Labs

Lab nf-05 - IPv6 Addressing and EUI-64

Lab nf-05 - IPv6 Addressing and EUI-64
Table of Contents

IPv6 has been "the new thing" for so long that engineers sometimes forget it is now the default address family on cloud platforms, mobile networks, and most modern ISPs. This lab teaches the structure of an IPv6 address: link-local, global unicast, the EUI-64 trick that derives a host portion from the interface MAC, and how Cisco IOS shows it all. You will work on R1, R2, and R3 from the base topology - all three routers get IPv6 routing enabled and addressed end to end. Most addresses are assigned manually (so the next lab, nf-08, can build static routes on top of them); R2's LAN interface additionally gets an EUI-64 address so you can watch the algorithm work on a real MAC.

What you will learn

  • The structure of a 128-bit IPv6 address and how prefix length works (no masks; just a /N)
  • The two addresses every IPv6-enabled interface has: link-local (FE80::/10) and at least one global unicast
  • The EUI-64 algorithm for auto-deriving the host portion from a MAC address - and why operators love it and hate it
  • The difference between configuring an address manually and with the eui-64 keyword (and that one interface can carry both at once)
  • The neighbor table (the IPv6 equivalent of ARP) and how it populates

What this lab does NOT cover

  • SLAAC (Stateless Address Auto-Configuration) on hosts. Touched briefly; covered fully on the OSPF/IPv6 dual-stack work in the IPv6 pillar.
  • DHCPv6. Out of scope for CCNA address fundamentals.
  • IPv6 static routes. Next lab: nf-08.

The IPv6 addressing plan

This is the IPv6 overlay for the base topology. It mirrors the IPv4 scheme you already know: the 10.20.0.0/24 LAN becomes 2001:db8:20::/64, the 10.30.30.0/30 transit becomes 2001:db8:30::/64, and the 10.255.0.x loopbacks become 2001:db8:255::x/128.

Ethernet0/0
DeviceR1
IPv6 address2001:db8:20::1/64
MethodManual
Loopback0
DeviceR1
IPv6 address2001:db8:255::1/128
MethodManual
Ethernet0/0
DeviceR2
IPv6 address
2001:db8:20::2/64 plus an EUI-64 address from 2001:db8:20::/64
MethodManual + EUI-64
Ethernet0/1
DeviceR2
IPv6 address2001:db8:30::1/64
MethodManual
Loopback0
DeviceR2
IPv6 address2001:db8:255::2/128
MethodManual
Ethernet0/0
DeviceR3
IPv6 address2001:db8:30::2/64
MethodManual
Loopback0
DeviceR3
IPv6 address2001:db8:255::3/128
MethodManual

Why manual everywhere except one interface?

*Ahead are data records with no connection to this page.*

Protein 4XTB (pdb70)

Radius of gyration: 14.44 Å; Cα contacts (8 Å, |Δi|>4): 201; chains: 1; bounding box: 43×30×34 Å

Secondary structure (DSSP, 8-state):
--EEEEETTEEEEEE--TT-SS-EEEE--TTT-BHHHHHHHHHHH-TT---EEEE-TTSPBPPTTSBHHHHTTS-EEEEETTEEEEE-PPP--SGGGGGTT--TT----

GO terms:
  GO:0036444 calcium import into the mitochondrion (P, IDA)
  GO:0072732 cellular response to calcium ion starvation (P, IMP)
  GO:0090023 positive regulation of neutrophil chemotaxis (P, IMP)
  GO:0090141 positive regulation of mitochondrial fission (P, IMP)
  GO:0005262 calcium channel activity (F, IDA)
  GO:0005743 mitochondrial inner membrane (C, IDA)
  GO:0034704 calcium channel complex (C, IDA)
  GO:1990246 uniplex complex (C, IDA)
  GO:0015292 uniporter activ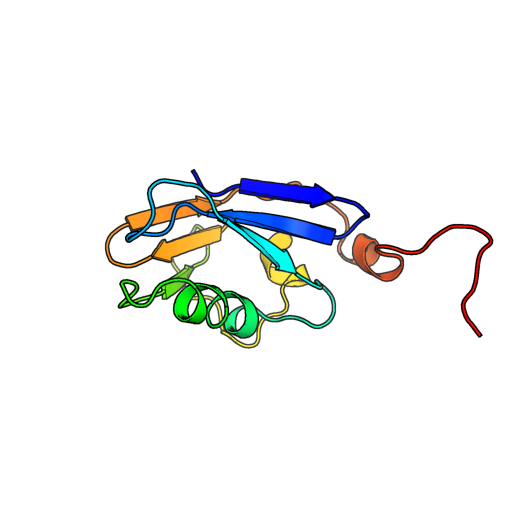ity (F, IDA)
  GO:0019722 calcium-mediated signaling (P, IDA)
  GO:0051259 protein complex oligomerization (P, IDA)
  GO:0051561 positive regulation of mitochondrial calcium ion concentration (P, IDA)
  GO:0006851 mitochondrial calcium ion transmembrane transport (P, IDA)
  GO:0005262 calcium channel activity (F, IMP)
  GO:0036444 calcium import into the mitochondrion (P, IMP)
  GO:0042593 glucose homeostasis (P, IMP)
  GO:0015292 uniporter activity (F, IMP)
  GO:0032024 positive regulation of insulin secretion (P, IMP)
  GO:0051561 positive regulation 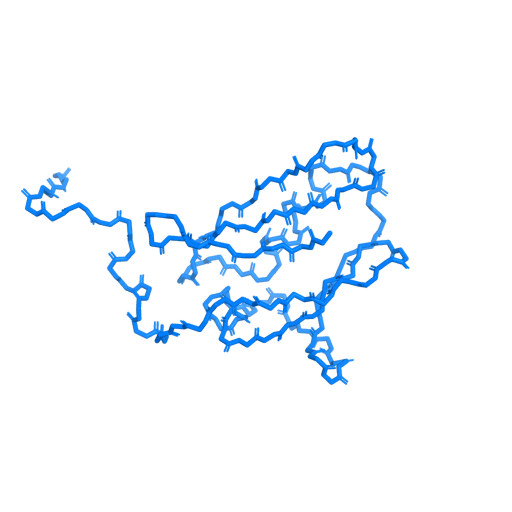of mitochondrial calcium ion concentration (P, IMP)
  GO:0006851 mitochondrial calcium ion transmembrane transport (P, IMP)

Sequence (109 aa):
MVTVVYQNGLPVISVRLPSRRERCQFTLKPISDSVGVFLRRQLQEEDRGIDRVAIYSPDGVRVAASTGIDLLLLDDFKLVINDLTYHVRPPKRDLLSHENAATLNDVKTL

Structure (mmCIF, N/CA/C/O backbone):
data_4XTB
#
_entry.id   4XTB
#
_cell.length_a   55.463
_cell.length_b   55.463
_cell.length_c   68.929
_cell.angle_alpha   90.00
_cell.angle_beta   90.00
_cell.angle_gamma   120.00
#
_symmetry.space_group_name_H-M   'P 65'
#
loop_
_entity.id
_entity.type
_entity.pdbx_description
1 polymer 'Calcium uniporter protein, mitochondrial'
2 non-polymer 'TETRAETHYLENE GLYCOL'
3 water water
#
loop_
_atom_site.group_PDB
_atom_site.id
_atom_site.type_symbol
_atom_site.label_atom_id
_atom_site.label_alt_id
_atom_site.label_comp_id
_atom_site.label_asym_id
_atom_site.label_entity_id
_atom_site.label_seq_id
_atom_site.pdbx_PDB_ins_code
_atom_site.Cartn_x
_atom_site.Cartn_y
_atom_site.Cartn_z
_atom_site.occupancy
_atom_site.B_iso_or_equiv
_atom_site.auth_seq_id
_atom_site.auth_comp_id
_atom_site.auth_asym_id
_atom_site.auth_atom_id
_atom_site.pdbx_PDB_model_num
ATOM 1 N N . MET A 1 12 ? -30.589 13.260 3.405 1.00 31.74 74 MET A N 1
ATOM 2 C CA . MET A 1 12 ? -30.112 12.662 2.128 1.00 25.18 74 MET A CA 1
ATOM 3 C C . MET A 1 12 ? -28.593 12.463 2.214 1.00 19.00 74 MET A C 1
ATOM 4 O O . MET A 1 12 ? -27.874 13.248 2.843 1.00 25.04 74 MET A O 1
ATOM 18 N N . VAL A 1 13 ? -28.124 11.394 1.599 1.00 12.58 75 VAL A N 1
ATOM 19 C CA . VAL A 1 13 ? -26.698 11.136 1.424 1.00 12.05 75 VAL A CA 1
ATOM 20 C C . VAL A 1 13 ? -26.305 11.649 0.068 1.00 12.19 75 VAL A C 1
ATOM 21 O O . VAL A 1 13 ? -26.928 11.267 -0.929 1.00 15.78 75 VAL A O 1
ATOM 34 N N . THR A 1 14 ? -25.311 12.533 0.029 1.00 11.38 76 THR A N 1
ATOM 35 C CA . THR A 1 14 ? -24.839 13.101 -1.223 1.00 11.49 76 THR A CA 1
ATOM 36 C C . THR A 1 14 ? -23.397 12.779 -1.502 1.00 9.44 76 THR A C 1
ATOM 37 O O . THR A 1 14 ? -22.629 12.518 -0.577 1.00 10.79 76 THR A O 1
ATOM 48 N N . VAL A 1 15 ? -23.047 12.798 -2.786 1.00 9.61 77 VAL A N 1
ATOM 49 C CA . VAL A 1 15 ? -21.671 12.656 -3.253 1.00 9.73 77 VAL A CA 1
ATOM 50 C C . VAL A 1 15 ? -21.350 13.861 -4.134 1.00 9.78 77 VAL A C 1
ATOM 51 O O . VAL A 1 15 ? -22.043 14.099 -5.100 1.00 11.85 77 VAL A O 1
ATOM 64 N N . VAL A 1 16 ? -20.319 14.613 -3.770 1.00 8.35 78 VAL A N 1
ATOM 65 C CA . VAL A 1 16 ? -19.859 15.774 -4.518 1.00 9.14 78 VAL A CA 1
ATOM 66 C C . VAL A 1 16 ? -18.350 15.677 -4.636 1.00 9.25 78 VAL A C 1
ATOM 67 O O . VAL A 1 16 ? -17.661 15.410 -3.643 1.00 11.53 78 VAL A O 1
ATOM 80 N N . TYR A 1 17 ? -17.825 15.864 -5.837 1.00 7.45 79 TYR A N 1
ATOM 81 C CA . TYR A 1 17 ? -16.360 15.889 -6.029 1.00 7.84 79 TYR A CA 1
ATOM 82 C C . TYR A 1 17 ? -15.790 17.244 -5.654 1.00 8.73 79 TYR A C 1
ATOM 83 O O . TYR A 1 17 ? -16.337 18.289 -6.031 1.00 9.64 79 TYR A O 1
ATOM 101 N N . GLN A 1 18 ? -14.717 17.217 -4.864 1.00 9.60 80 GLN A N 1
ATOM 102 C CA . GLN A 1 18 ? -14.008 18.425 -4.460 1.00 10.98 80 GLN A CA 1
ATOM 103 C C . GLN A 1 18 ? -12.542 18.127 -4.656 1.00 11.85 80 GLN A C 1
ATOM 104 O O . GLN A 1 18 ? -12.047 17.106 -4.181 1.00 12.24 80 GLN A O 1
ATOM 118 N N . ASN A 1 19 ? -11.841 18.975 -5.396 1.00 13.45 81 ASN A N 1
ATOM 119 C CA . ASN A 1 19 ? -10.431 18.713 -5.724 1.00 15.32 81 ASN A CA 1
ATOM 120 C C . ASN A 1 19 ? -10.199 17.342 -6.360 1.00 14.31 81 ASN A C 1
ATOM 121 O O . ASN A 1 19 ? -9.163 16.706 -6.163 1.00 17.68 81 ASN A O 1
ATOM 132 N N . GLY A 1 20 ? -11.183 16.890 -7.133 1.00 12.73 82 GLY A N 1
ATOM 133 C CA . GLY A 1 20 ? -11.103 15.618 -7.819 1.00 12.99 82 GLY A CA 1
ATOM 134 C C . GLY A 1 20 ? -11.397 14.392 -6.999 1.00 12.03 82 GLY A C 1
ATOM 135 O O . GLY A 1 20 ? -11.295 13.292 -7.512 1.00 14.97 82 GLY A O 1
ATOM 139 N N . LEU A 1 21 ? -11.779 14.565 -5.731 1.00 10.13 83 LEU A N 1
ATOM 140 C CA . LEU A 1 21 ? -12.065 13.419 -4.860 1.00 10.44 83 LEU A CA 1
ATOM 141 C C . LEU A 1 21 ? -13.505 13.455 -4.414 1.00 8.94 83 LEU A C 1
ATOM 142 O O . LEU A 1 21 ? -14.070 14.538 -4.174 1.00 9.28 83 LEU A O 1
ATOM 158 N N . PRO A 1 22 ? -14.106 12.265 -4.248 1.00 8.97 84 PRO A N 1
ATOM 159 C CA . PRO A 1 22 ? -15.504 12.215 -3.816 1.00 9.28 84 PRO A CA 1
ATOM 160 C C . PRO A 1 22 ? -15.631 12.495 -2.319 1.00 8.71 84 PRO A C 1
ATOM 161 O O . PRO A 1 22 ? -14.872 11.949 -1.503 1.00 9.83 84 PRO A O 1
ATOM 172 N N . VAL A 1 23 ? -16.587 13.356 -1.991 1.00 8.55 85 VAL A N 1
ATOM 173 C CA . VAL A 1 23 ? -16.910 13.709 -0.632 1.00 8.29 85 VAL A CA 1
ATOM 174 C C . VAL A 1 23 ? -18.337 13.244 -0.409 1.00 8.57 85 VAL A C 1
ATOM 175 O O . VAL A 1 23 ? -19.260 13.691 -1.087 1.00 8.86 85 VAL A O 1
ATOM 188 N N . ILE A 1 24 ? -18.509 12.307 0.510 1.00 8.81 86 ILE A N 1
ATOM 189 C CA . ILE A 1 24 ? -19.811 11.728 0.796 1.00 8.39 86 ILE A CA 1
ATOM 190 C C . ILE A 1 24 ? -20.305 12.303 2.124 1.00 8.15 86 ILE A C 1
ATOM 191 O O . ILE A 1 24 ? -19.633 12.174 3.154 1.00 8.49 86 ILE A O 1
ATOM 207 N N . SER A 1 25 ? -21.467 12.960 2.083 1.00 8.76 87 SER A N 1
ATOM 208 C CA . SER A 1 25 ? -22.048 13.644 3.242 1.00 10.14 87 SER A CA 1
ATOM 209 C C . SER A 1 25 ? -23.240 12.822 3.713 1.00 10.56 87 SER A C 1
ATOM 210 O O . SER A 1 25 ? -24.119 12.487 2.914 1.00 11.51 87 SER A O 1
ATOM 218 N N . VAL A 1 26 ? -23.292 12.566 5.015 1.00 11.68 88 VAL A N 1
ATOM 219 C CA . VAL A 1 26 ? -24.132 11.523 5.595 1.00 14.94 88 VAL A CA 1
ATOM 220 C C . VAL A 1 26 ? -24.737 12.129 6.851 1.00 14.83 88 VAL A C 1
ATOM 221 O O . VAL A 1 26 ? -24.076 12.827 7.633 1.00 13.86 88 VAL A O 1
ATOM 234 N N . ARG A 1 27 ? -26.006 11.836 7.058 1.00 17.67 89 ARG A N 1
ATOM 235 C CA . ARG A 1 27 ? -26.644 12.038 8.339 1.00 17.68 89 ARG A CA 1
ATOM 236 C C . ARG A 1 27 ? -26.379 10.765 9.180 1.00 17.61 89 ARG A C 1
ATOM 237 O O . ARG A 1 27 ? -26.673 9.644 8.718 1.00 18.64 89 ARG A O 1
ATOM 258 N N . LEU A 1 28 ? -25.778 10.922 10.366 1.00 11.26 90 LEU A N 1
ATOM 259 C CA . LEU A 1 28 ? -25.481 9.775 11.238 1.00 11.91 90 LEU A CA 1
ATOM 260 C C . LEU A 1 28 ? -26.486 9.734 12.384 1.00 10.64 90 LEU A C 1
ATOM 261 O O . LEU A 1 28 ? -26.949 10.792 12.816 1.00 12.89 90 LEU A O 1
ATOM 277 N N . PRO A 1 29 ? -26.846 8.534 12.865 1.00 10.62 91 PRO A N 1
ATOM 278 C CA . PRO A 1 29 ? -27.986 8.466 13.793 1.00 11.66 91 PRO A CA 1
ATOM 279 C C . PRO A 1 29 ? -27.868 9.253 15.093 1.00 13.46 91 PRO A C 1
ATOM 280 O O . PRO A 1 29 ? -28.891 9.730 15.609 1.00 14.78 91 PRO A O 1
ATOM 291 N N . SER A 1 30 ? -26.651 9.380 15.635 1.00 14.85 92 SER A N 1
ATOM 292 C CA . SER A 1 30 ? -26.471 9.975 16.977 1.00 17.55 92 SER A CA 1
ATOM 293 C C . SER A 1 30 ? -26.303 11.481 16.950 1.00 20.20 92 SER A C 1
ATOM 294 O O . SER A 1 30 ? -26.186 12.093 18.010 1.00 28.96 92 SER A O 1
ATOM 302 N N . ARG A 1 31 ? -26.244 12.058 15.749 1.00 22.32 93 ARG A N 1
ATOM 303 C CA . ARG A 1 31 ? -25.736 13.399 15.497 1.00 25.30 93 ARG A CA 1
ATOM 304 C C . ARG A 1 31 ? -26.793 14.247 14.822 1.00 24.50 93 ARG A C 1
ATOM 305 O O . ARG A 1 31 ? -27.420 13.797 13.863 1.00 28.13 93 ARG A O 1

Infrastructure addressing needs to be predictable - the static routes in nf-08 point at these exact addresses, and in production you want transit links and loopbacks to survive a hardware swap (which changes the MAC, and would change every EUI-64 address with it). R2's Ethernet0/0 gets a second, EUI-64-derived global purely so you can see the algorithm in action.